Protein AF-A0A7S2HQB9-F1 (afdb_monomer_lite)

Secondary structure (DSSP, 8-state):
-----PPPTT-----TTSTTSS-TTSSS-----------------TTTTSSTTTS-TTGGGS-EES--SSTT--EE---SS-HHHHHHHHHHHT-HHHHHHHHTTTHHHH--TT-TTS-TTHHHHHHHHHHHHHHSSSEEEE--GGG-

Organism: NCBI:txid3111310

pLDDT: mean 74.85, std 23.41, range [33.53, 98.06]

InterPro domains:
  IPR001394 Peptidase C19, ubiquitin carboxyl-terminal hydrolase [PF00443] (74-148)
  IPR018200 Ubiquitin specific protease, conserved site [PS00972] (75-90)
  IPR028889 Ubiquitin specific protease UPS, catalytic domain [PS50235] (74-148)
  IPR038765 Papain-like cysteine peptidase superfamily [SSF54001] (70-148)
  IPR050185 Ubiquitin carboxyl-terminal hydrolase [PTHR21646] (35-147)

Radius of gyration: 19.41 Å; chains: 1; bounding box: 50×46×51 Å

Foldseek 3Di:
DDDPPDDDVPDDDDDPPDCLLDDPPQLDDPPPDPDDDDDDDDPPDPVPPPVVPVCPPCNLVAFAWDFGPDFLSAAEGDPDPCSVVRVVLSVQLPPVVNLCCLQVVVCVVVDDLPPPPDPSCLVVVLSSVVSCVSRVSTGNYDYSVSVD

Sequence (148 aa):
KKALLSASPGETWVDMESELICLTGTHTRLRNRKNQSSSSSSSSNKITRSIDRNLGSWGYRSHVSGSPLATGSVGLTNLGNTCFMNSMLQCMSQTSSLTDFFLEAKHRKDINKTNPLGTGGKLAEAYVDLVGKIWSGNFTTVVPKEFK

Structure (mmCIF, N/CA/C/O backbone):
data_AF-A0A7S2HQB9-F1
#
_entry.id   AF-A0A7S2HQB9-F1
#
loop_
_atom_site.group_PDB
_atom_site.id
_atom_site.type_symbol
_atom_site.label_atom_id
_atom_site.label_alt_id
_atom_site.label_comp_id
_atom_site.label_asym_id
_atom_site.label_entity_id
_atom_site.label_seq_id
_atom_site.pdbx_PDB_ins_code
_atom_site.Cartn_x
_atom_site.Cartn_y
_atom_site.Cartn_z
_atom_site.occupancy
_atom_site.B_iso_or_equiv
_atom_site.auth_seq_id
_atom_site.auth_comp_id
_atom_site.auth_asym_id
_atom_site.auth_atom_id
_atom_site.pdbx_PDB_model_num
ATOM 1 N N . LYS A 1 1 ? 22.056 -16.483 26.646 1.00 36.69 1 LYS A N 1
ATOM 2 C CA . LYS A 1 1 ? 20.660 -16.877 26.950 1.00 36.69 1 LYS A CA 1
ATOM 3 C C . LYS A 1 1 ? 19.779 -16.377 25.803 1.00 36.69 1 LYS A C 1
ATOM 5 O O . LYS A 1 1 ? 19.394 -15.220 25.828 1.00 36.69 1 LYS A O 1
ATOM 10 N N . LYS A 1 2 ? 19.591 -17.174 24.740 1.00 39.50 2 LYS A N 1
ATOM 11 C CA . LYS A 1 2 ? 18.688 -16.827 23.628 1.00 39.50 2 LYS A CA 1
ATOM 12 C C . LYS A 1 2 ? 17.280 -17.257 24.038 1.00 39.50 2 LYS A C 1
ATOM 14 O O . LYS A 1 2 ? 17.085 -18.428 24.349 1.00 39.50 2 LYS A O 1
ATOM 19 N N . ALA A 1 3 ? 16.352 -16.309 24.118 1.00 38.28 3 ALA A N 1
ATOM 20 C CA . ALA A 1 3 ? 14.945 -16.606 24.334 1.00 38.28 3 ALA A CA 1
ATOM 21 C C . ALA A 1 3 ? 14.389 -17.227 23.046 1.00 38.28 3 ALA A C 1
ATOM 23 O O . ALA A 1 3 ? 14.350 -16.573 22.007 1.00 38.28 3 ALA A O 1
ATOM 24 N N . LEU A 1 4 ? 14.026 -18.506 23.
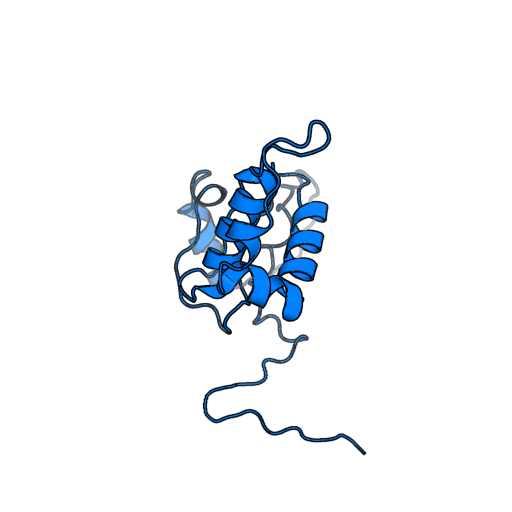112 1.00 42.12 4 LEU A N 1
ATOM 25 C CA . LEU A 1 4 ? 13.237 -19.180 22.087 1.00 42.12 4 LEU A CA 1
ATOM 26 C C . LEU A 1 4 ? 11.780 -18.771 22.309 1.00 42.12 4 LEU A C 1
ATOM 28 O O . LEU A 1 4 ? 11.077 -19.382 23.109 1.00 42.12 4 LEU A O 1
ATOM 32 N N . LEU A 1 5 ? 11.349 -17.698 21.650 1.00 47.88 5 LEU A N 1
ATOM 33 C CA . LEU A 1 5 ? 9.927 -17.410 21.492 1.00 47.88 5 LEU A CA 1
ATOM 34 C C . LEU A 1 5 ? 9.407 -18.381 20.426 1.00 47.88 5 LEU A C 1
ATOM 36 O O . LEU A 1 5 ? 9.745 -18.261 19.249 1.00 47.88 5 LEU A O 1
ATOM 40 N N . SER A 1 6 ? 8.673 -19.409 20.853 1.00 43.97 6 SER A N 1
ATOM 41 C CA . SER A 1 6 ? 8.040 -20.363 19.943 1.00 43.97 6 SER A CA 1
ATOM 42 C C . SER A 1 6 ? 6.974 -19.648 19.116 1.00 43.97 6 SER A C 1
ATOM 44 O O . SER A 1 6 ? 6.090 -19.009 19.684 1.00 43.97 6 SER A O 1
ATOM 46 N N . ALA A 1 7 ? 7.062 -19.775 17.793 1.00 50.06 7 ALA A N 1
ATOM 47 C CA . ALA A 1 7 ? 6.020 -19.344 16.865 1.00 50.06 7 ALA A CA 1
ATOM 48 C C . ALA A 1 7 ? 4.711 -20.118 17.108 1.00 50.06 7 ALA A C 1
ATOM 50 O O . ALA A 1 7 ? 4.743 -21.281 17.525 1.00 50.06 7 ALA A O 1
ATOM 51 N N . SER A 1 8 ? 3.571 -19.484 16.833 1.00 53.16 8 SER A N 1
ATOM 52 C CA . SER A 1 8 ? 2.256 -20.127 16.913 1.00 53.16 8 SER A CA 1
ATOM 53 C C . SER A 1 8 ? 2.104 -21.183 15.801 1.00 53.16 8 SER A C 1
ATOM 55 O O . SER A 1 8 ? 2.811 -21.116 14.791 1.00 53.16 8 SER A O 1
ATOM 57 N N . PRO A 1 9 ? 1.197 -22.174 15.929 1.00 39.91 9 PRO A N 1
ATOM 58 C CA . PRO A 1 9 ? 1.002 -23.193 14.896 1.00 39.91 9 PRO A CA 1
ATOM 59 C C . PRO A 1 9 ? 0.621 -22.553 13.549 1.00 39.91 9 PRO A C 1
ATOM 61 O O . PRO A 1 9 ? -0.468 -22.003 13.411 1.00 39.91 9 PRO A O 1
ATOM 64 N N . GLY A 1 10 ? 1.529 -22.616 12.569 1.00 56.56 10 GLY A N 1
ATOM 65 C CA . GLY A 1 10 ? 1.370 -22.010 11.237 1.00 56.56 10 GLY A CA 1
ATOM 66 C C . GLY A 1 10 ? 2.368 -20.892 10.911 1.00 56.56 10 GLY A C 1
ATOM 67 O O . GLY A 1 10 ? 2.463 -20.491 9.755 1.00 56.56 10 GLY A O 1
ATOM 68 N N . GLU A 1 11 ? 3.150 -20.425 11.884 1.00 53.81 11 GLU A N 1
ATOM 69 C CA . GLU A 1 11 ? 4.182 -19.407 11.677 1.00 53.81 11 GLU A CA 1
ATOM 70 C C . GLU A 1 11 ? 5.556 -20.078 11.521 1.00 53.81 11 GLU A C 1
ATOM 72 O O . GLU A 1 11 ? 6.128 -20.614 12.470 1.00 53.81 11 GLU A O 1
ATOM 77 N N . THR A 1 12 ? 6.114 -20.077 10.311 1.00 64.19 12 THR A N 1
ATOM 78 C CA . THR A 1 12 ? 7.512 -20.471 10.094 1.00 64.19 12 THR A CA 1
ATOM 79 C C . THR A 1 12 ? 8.401 -19.240 10.160 1.00 64.19 12 THR A C 1
ATOM 81 O O . THR A 1 12 ? 8.266 -18.335 9.338 1.00 64.19 12 THR A O 1
ATOM 84 N N . TRP A 1 13 ? 9.340 -19.218 11.107 1.00 61.69 13 TRP A N 1
ATOM 85 C CA . TRP A 1 13 ? 10.415 -18.228 11.119 1.00 61.69 13 TRP A CA 1
ATOM 86 C C . TRP A 1 13 ? 11.294 -18.433 9.884 1.00 61.69 13 TRP A C 1
ATOM 88 O O . TRP A 1 13 ? 12.012 -19.428 9.783 1.00 61.69 13 TRP A O 1
ATOM 98 N N . VAL A 1 14 ? 11.210 -17.507 8.932 1.00 57.09 14 VAL A N 1
ATOM 99 C CA . VAL A 1 14 ? 12.088 -17.478 7.761 1.00 57.09 14 VAL A CA 1
ATOM 100 C C . VAL A 1 14 ? 13.330 -16.681 8.136 1.00 57.09 14 VAL A C 1
ATOM 102 O O . VAL A 1 14 ? 13.228 -15.548 8.606 1.00 57.09 14 VAL A O 1
ATOM 105 N N . ASP A 1 15 ? 14.499 -17.287 7.962 1.00 56.66 15 ASP A N 1
ATOM 106 C CA . ASP A 1 15 ? 15.776 -16.626 8.211 1.00 56.66 15 ASP A CA 1
ATOM 107 C C . ASP A 1 15 ? 15.962 -15.437 7.252 1.00 56.66 15 ASP A C 1
ATOM 109 O O . ASP A 1 15 ? 15.850 -15.598 6.032 1.00 56.66 15 ASP A O 1
ATOM 113 N N . MET A 1 16 ? 16.249 -14.250 7.804 1.00 48.53 16 MET A N 1
ATOM 114 C CA . MET A 1 16 ? 16.444 -13.016 7.031 1.00 48.53 16 MET A CA 1
ATOM 115 C C . MET A 1 16 ? 17.664 -13.080 6.106 1.00 48.53 16 MET A C 1
ATOM 117 O O . MET A 1 16 ? 17.702 -12.354 5.116 1.00 48.53 16 MET A O 1
ATOM 121 N N . GLU A 1 17 ? 18.646 -13.934 6.409 1.00 45.41 17 GLU A N 1
ATOM 122 C CA . GLU A 1 17 ? 19.860 -14.100 5.596 1.00 45.41 17 GLU A CA 1
ATOM 123 C C . GLU A 1 17 ? 19.671 -15.059 4.415 1.00 45.41 17 GLU A C 1
ATOM 125 O O . GLU A 1 17 ? 20.523 -15.139 3.529 1.00 45.41 17 GLU A O 1
ATOM 130 N N . SER A 1 18 ? 18.547 -15.776 4.359 1.00 49.84 18 SER A N 1
ATOM 131 C CA . SER A 1 18 ? 18.268 -16.672 3.246 1.00 49.84 18 SER A CA 1
ATOM 132 C C . SER A 1 18 ? 17.756 -15.881 2.034 1.00 49.84 18 SER A C 1
ATOM 134 O O . SER A 1 18 ? 16.810 -15.099 2.137 1.00 49.84 18 SER A O 1
ATOM 136 N N . GLU A 1 19 ? 18.323 -16.120 0.844 1.00 51.59 19 GLU A N 1
ATOM 137 C CA . GLU A 1 19 ? 17.862 -15.548 -0.444 1.00 51.59 19 GLU A CA 1
ATOM 138 C C . GLU A 1 19 ? 16.434 -15.998 -0.847 1.00 51.59 19 GLU A C 1
ATOM 140 O O . GLU A 1 19 ? 16.027 -15.898 -2.003 1.00 51.59 19 GLU A O 1
ATOM 145 N N . LEU A 1 20 ? 15.649 -16.519 0.099 1.00 54.59 20 LEU A N 1
ATOM 146 C CA . LEU A 1 20 ? 14.284 -16.980 -0.102 1.00 54.59 20 LEU A CA 1
ATOM 147 C C . LEU A 1 20 ? 13.295 -15.813 -0.184 1.00 54.59 20 LEU A C 1
ATOM 149 O O . LEU A 1 20 ? 12.288 -15.928 -0.872 1.00 54.59 20 LEU A O 1
ATOM 153 N N . ILE A 1 21 ? 13.584 -14.674 0.455 1.00 59.00 21 ILE A N 1
ATOM 154 C CA . ILE A 1 21 ? 12.632 -13.555 0.566 1.00 59.00 21 ILE A CA 1
ATOM 155 C C . ILE A 1 21 ? 12.358 -12.891 -0.796 1.00 59.00 21 ILE A C 1
ATOM 157 O O . ILE A 1 21 ? 11.251 -12.417 -1.047 1.00 59.00 21 ILE A O 1
ATOM 161 N N . CYS A 1 22 ? 13.333 -12.872 -1.711 1.00 51.91 22 CYS A N 1
ATOM 162 C CA . CYS A 1 22 ? 13.114 -12.414 -3.082 1.00 51.91 22 CYS A CA 1
ATOM 163 C C . CYS A 1 22 ? 14.181 -12.946 -4.047 1.00 51.91 22 CYS A C 1
ATOM 165 O O . CYS A 1 22 ? 15.349 -13.076 -3.695 1.00 51.91 22 CYS A O 1
ATOM 167 N N . LEU A 1 23 ? 13.786 -13.199 -5.301 1.00 49.25 23 LEU A N 1
ATOM 168 C CA . LEU A 1 23 ? 14.703 -13.627 -6.362 1.00 49.25 23 LEU A CA 1
ATOM 169 C C . LEU A 1 23 ? 15.823 -12.594 -6.583 1.00 49.25 23 LEU A C 1
ATOM 171 O O . LEU A 1 23 ? 15.565 -11.399 -6.784 1.00 49.25 23 LEU A O 1
ATOM 175 N N . THR A 1 24 ? 17.066 -13.073 -6.618 1.00 42.94 24 THR A N 1
ATOM 176 C CA . THR A 1 24 ? 18.272 -12.289 -6.913 1.00 42.94 24 THR A CA 1
ATOM 177 C C . THR A 1 24 ? 18.127 -11.549 -8.249 1.00 42.94 24 THR A C 1
ATOM 179 O O . THR A 1 24 ? 17.801 -12.143 -9.274 1.00 42.94 24 THR A O 1
ATOM 182 N N . GLY A 1 25 ? 18.336 -10.225 -8.242 1.00 51.06 25 GLY A N 1
ATOM 183 C CA . GLY A 1 25 ? 18.187 -9.357 -9.424 1.00 51.06 25 GLY A CA 1
ATOM 184 C C . GLY A 1 25 ? 16.859 -8.594 -9.529 1.00 51.06 25 GLY A C 1
ATOM 185 O O . GLY A 1 25 ? 16.715 -7.745 -10.405 1.00 51.06 25 GLY A O 1
ATOM 186 N N . THR A 1 26 ? 15.912 -8.808 -8.613 1.00 53.81 26 THR A N 1
ATOM 187 C CA . THR A 1 26 ? 14.677 -8.000 -8.530 1.00 53.81 26 THR A CA 1
ATOM 188 C C . THR A 1 26 ? 14.910 -6.594 -7.957 1.00 53.81 26 THR A C 1
ATOM 190 O O . THR A 1 26 ? 14.176 -5.661 -8.287 1.00 53.81 26 THR A O 1
ATOM 193 N N . HIS A 1 27 ? 15.960 -6.407 -7.147 1.00 50.56 27 HIS A N 1
ATOM 194 C CA . HIS A 1 27 ? 16.239 -5.153 -6.433 1.00 50.56 27 HIS A CA 1
ATOM 195 C C . HIS A 1 27 ? 17.150 -4.168 -7.193 1.00 50.56 27 HIS A C 1
ATOM 197 O O . HIS A 1 27 ? 17.297 -3.020 -6.773 1.00 50.56 27 HIS A O 1
ATOM 203 N N . THR A 1 28 ? 17.706 -4.552 -8.349 1.00 47.00 28 THR A N 1
ATOM 204 C CA . THR A 1 28 ? 18.550 -3.665 -9.166 1.00 47.00 28 THR A CA 1
ATOM 205 C C . THR A 1 28 ? 18.196 -3.817 -10.638 1.00 47.00 28 THR A C 1
ATOM 207 O O . THR A 1 28 ? 18.189 -4.923 -11.168 1.00 47.00 28 THR A O 1
ATOM 210 N N . ARG A 1 29 ? 17.931 -2.705 -11.337 1.00 46.00 29 ARG A N 1
ATOM 211 C CA . ARG A 1 29 ? 17.770 -2.720 -12.798 1.00 46.00 29 ARG A CA 1
ATOM 212 C C . ARG A 1 29 ? 19.053 -3.301 -13.395 1.00 46.00 29 ARG A C 1
ATOM 214 O O . ARG A 1 29 ? 20.111 -2.699 -13.210 1.00 46.00 29 ARG A O 1
ATOM 221 N N . LEU A 1 30 ? 18.969 -4.428 -14.108 1.00 48.56 30 LEU A N 1
ATOM 222 C CA . LEU A 1 30 ? 20.092 -4.954 -14.886 1.00 48.56 30 LEU A CA 1
ATOM 223 C C . LEU A 1 30 ? 20.473 -3.897 -15.926 1.00 48.56 30 LEU A C 1
ATOM 225 O O . LEU A 1 30 ? 19.865 -3.755 -16.988 1.00 48.56 30 LEU A O 1
ATOM 229 N N . ARG A 1 31 ? 21.453 -3.068 -15.572 1.00 41.81 31 ARG A N 1
ATOM 230 C CA . ARG A 1 31 ? 22.038 -2.086 -16.467 1.00 41.81 31 ARG A CA 1
ATOM 231 C C . ARG A 1 31 ? 22.817 -2.892 -17.490 1.00 41.81 31 ARG A C 1
ATOM 233 O O . ARG A 1 31 ? 23.881 -3.413 -17.171 1.00 41.81 31 ARG A O 1
ATOM 240 N N . ASN A 1 32 ? 22.261 -3.024 -18.692 1.00 46.03 32 ASN A N 1
ATOM 241 C CA . ASN A 1 32 ? 22.915 -3.719 -19.791 1.00 46.03 32 ASN A CA 1
ATOM 242 C C . ASN A 1 32 ? 24.243 -3.002 -20.090 1.00 46.03 32 ASN A C 1
ATOM 244 O O . ASN A 1 32 ? 24.275 -1.933 -20.706 1.00 46.03 32 ASN A O 1
ATOM 248 N N . ARG A 1 33 ? 25.335 -3.533 -19.538 1.00 38.09 33 ARG A N 1
ATOM 249 C CA . ARG A 1 33 ? 26.672 -2.954 -19.612 1.00 38.09 33 ARG A CA 1
ATOM 250 C C . ARG A 1 33 ? 27.259 -3.401 -20.949 1.00 38.09 33 ARG A C 1
ATOM 252 O O . ARG A 1 33 ? 27.854 -4.468 -21.042 1.00 38.09 33 ARG A O 1
ATOM 259 N N . LYS A 1 34 ? 27.035 -2.624 -22.014 1.00 42.44 34 LYS A N 1
ATOM 260 C CA . LYS A 1 34 ? 27.777 -2.835 -23.265 1.00 42.44 34 LYS A CA 1
ATOM 261 C C . LYS A 1 34 ? 29.266 -2.572 -23.000 1.00 42.44 34 LYS A C 1
ATOM 263 O O . LYS A 1 34 ? 29.614 -1.513 -22.485 1.00 42.44 34 LYS A O 1
ATOM 268 N N . ASN A 1 35 ? 30.079 -3.547 -23.411 1.00 38.97 35 ASN A N 1
ATOM 269 C CA . ASN A 1 35 ? 31.544 -3.623 -23.451 1.00 38.97 35 ASN A CA 1
ATOM 270 C C . ASN A 1 35 ? 32.277 -3.912 -22.131 1.00 38.97 35 ASN A C 1
ATOM 272 O O . ASN A 1 35 ? 32.504 -3.017 -21.325 1.00 38.97 35 ASN A O 1
ATOM 276 N N . GLN A 1 36 ? 32.776 -5.146 -21.994 1.00 33.53 36 GLN A N 1
ATOM 277 C CA . GLN A 1 36 ? 34.195 -5.444 -22.245 1.00 33.53 36 GLN A CA 1
ATOM 278 C C . GLN A 1 36 ? 34.417 -6.958 -22.411 1.00 33.53 36 GLN A C 1
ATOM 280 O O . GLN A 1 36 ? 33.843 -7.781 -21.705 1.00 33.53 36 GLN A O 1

======

WHAT THIS TASK INVOLVES -
In the listing above, find the line with "ATOM 121 N N" and the line with "ATOM 130 N N"; output exactly those lines and all lines between them.

RESPONSE -
ATOM 121 N N . GLU A 1 17 ? 18.646 -13.934 6.409 1.00 45.41 17 GLU A N 1
ATOM 122 C CA . GLU A 1 17 ? 19.860 -14.100 5.596 1.00 45.41 17 GLU A CA 1
ATOM 123 C C . GLU A 1 17 ? 19.671 -15.059 4.415 1.00 45.41 17 GLU A C 1
ATOM 125 O O . GLU A 1 17 ? 20.523 -15.139 3.529 1.00 45.41 17 GLU A O 1
ATOM 130 N N . SER A 1 18 ? 18.547 -15.776 4.359 1.00 49.84 18 SER A N 1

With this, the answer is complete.